Materials provided.
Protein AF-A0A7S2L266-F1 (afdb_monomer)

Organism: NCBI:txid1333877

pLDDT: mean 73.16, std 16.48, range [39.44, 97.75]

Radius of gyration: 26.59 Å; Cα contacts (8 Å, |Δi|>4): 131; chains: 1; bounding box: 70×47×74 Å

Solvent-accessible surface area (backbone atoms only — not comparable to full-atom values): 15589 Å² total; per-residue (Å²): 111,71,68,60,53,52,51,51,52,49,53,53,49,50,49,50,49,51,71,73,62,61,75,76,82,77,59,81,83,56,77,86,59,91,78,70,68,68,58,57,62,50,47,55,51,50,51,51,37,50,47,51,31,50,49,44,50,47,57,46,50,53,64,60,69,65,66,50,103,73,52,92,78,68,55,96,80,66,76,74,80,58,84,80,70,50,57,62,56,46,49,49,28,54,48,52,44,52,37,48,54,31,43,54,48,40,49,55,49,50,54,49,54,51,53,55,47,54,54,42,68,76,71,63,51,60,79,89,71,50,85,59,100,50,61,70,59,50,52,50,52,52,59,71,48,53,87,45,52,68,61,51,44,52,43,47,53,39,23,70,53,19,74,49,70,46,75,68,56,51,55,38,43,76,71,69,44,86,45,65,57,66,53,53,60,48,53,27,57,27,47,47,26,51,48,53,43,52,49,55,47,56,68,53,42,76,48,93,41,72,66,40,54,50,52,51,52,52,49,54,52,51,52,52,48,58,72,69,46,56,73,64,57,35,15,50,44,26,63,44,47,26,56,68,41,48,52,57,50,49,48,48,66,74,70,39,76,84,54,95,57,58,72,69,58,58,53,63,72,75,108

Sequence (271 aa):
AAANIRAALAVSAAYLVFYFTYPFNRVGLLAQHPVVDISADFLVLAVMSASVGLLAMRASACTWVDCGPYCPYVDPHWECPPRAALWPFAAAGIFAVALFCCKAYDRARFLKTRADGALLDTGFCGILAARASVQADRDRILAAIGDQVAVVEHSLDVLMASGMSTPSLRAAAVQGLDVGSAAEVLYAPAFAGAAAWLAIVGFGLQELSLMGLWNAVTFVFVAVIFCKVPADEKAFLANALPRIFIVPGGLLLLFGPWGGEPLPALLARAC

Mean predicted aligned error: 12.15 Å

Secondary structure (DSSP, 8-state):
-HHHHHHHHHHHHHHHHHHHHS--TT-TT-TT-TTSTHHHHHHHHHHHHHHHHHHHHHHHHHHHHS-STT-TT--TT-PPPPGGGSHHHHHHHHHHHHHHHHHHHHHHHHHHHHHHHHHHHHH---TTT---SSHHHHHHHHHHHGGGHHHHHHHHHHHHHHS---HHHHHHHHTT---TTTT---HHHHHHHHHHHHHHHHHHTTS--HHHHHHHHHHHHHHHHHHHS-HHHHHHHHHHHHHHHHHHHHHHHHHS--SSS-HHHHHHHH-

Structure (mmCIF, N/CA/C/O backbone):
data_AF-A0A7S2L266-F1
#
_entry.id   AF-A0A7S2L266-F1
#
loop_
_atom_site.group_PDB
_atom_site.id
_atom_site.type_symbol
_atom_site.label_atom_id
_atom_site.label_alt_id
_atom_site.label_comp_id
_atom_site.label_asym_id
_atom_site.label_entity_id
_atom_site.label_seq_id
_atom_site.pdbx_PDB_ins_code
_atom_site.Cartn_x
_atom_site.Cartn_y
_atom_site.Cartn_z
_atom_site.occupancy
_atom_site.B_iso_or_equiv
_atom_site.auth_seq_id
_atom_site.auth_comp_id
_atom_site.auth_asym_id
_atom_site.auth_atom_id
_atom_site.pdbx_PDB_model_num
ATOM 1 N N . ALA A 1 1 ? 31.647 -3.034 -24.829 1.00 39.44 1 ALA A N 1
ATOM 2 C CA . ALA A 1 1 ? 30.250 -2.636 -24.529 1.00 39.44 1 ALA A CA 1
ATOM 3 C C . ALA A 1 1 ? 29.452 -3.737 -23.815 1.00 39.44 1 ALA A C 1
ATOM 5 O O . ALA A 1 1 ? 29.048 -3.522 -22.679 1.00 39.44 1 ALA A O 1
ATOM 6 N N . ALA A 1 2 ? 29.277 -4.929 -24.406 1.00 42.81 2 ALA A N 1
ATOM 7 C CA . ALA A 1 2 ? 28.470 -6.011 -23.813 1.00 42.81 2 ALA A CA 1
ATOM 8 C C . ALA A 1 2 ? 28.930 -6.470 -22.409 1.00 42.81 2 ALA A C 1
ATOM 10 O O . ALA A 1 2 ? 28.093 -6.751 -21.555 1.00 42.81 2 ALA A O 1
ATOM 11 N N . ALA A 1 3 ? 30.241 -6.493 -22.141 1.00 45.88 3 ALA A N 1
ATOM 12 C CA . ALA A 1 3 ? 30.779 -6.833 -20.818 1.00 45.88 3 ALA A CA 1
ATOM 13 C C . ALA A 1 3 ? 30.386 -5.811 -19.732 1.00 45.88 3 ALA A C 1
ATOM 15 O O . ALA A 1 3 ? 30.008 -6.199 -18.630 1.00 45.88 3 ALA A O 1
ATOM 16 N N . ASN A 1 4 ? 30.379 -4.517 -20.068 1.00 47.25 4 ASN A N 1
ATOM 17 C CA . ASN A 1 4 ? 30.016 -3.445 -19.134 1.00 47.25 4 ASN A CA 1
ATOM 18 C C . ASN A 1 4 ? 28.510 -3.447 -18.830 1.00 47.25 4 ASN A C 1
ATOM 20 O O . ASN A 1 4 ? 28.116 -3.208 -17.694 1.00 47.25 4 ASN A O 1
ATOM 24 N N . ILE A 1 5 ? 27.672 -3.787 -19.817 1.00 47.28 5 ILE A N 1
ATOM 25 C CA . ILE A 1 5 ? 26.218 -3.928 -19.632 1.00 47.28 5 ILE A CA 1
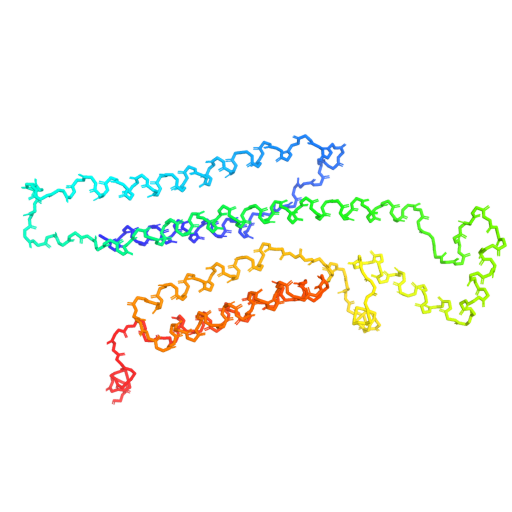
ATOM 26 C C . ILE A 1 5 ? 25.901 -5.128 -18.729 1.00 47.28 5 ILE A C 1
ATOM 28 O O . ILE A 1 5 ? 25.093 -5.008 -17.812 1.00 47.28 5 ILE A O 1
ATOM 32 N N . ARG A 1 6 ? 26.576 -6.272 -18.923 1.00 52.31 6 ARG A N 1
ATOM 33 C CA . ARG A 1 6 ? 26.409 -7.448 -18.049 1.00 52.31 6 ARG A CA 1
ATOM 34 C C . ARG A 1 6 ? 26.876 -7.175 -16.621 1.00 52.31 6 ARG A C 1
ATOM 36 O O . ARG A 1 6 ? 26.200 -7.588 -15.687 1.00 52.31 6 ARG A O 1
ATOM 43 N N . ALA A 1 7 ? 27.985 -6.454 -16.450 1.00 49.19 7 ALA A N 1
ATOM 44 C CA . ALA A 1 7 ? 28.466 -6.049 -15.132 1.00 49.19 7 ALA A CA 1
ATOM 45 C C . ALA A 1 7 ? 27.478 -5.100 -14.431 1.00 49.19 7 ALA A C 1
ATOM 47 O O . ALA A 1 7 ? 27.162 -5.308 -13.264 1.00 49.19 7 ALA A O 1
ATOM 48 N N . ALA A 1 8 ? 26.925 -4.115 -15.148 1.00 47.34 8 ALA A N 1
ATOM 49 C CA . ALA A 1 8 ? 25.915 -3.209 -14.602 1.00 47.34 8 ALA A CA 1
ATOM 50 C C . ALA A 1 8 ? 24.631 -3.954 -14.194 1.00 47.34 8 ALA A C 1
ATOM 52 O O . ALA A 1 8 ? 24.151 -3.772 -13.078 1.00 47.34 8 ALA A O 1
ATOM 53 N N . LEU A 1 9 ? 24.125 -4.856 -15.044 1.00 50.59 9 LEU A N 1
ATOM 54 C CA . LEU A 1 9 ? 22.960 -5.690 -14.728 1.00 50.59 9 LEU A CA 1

Task instructions. From the first line of the material above down to the line with "Radius of gyration: 26.59", output each line exactly; include both of those lines and add no others.

Worked solution.
Protein AF-A0A7S2L266-F1 (afdb_monomer)

Organism: NCBI:txid1333877

pLDDT: mean 73.16, std 16.48, range [39.44, 97.75]

Radius of gyration: 26.59 Å; Cα contacts (8 Å, |Δi|>4): 131; chains: 1; bounding box: 70×47×74 Å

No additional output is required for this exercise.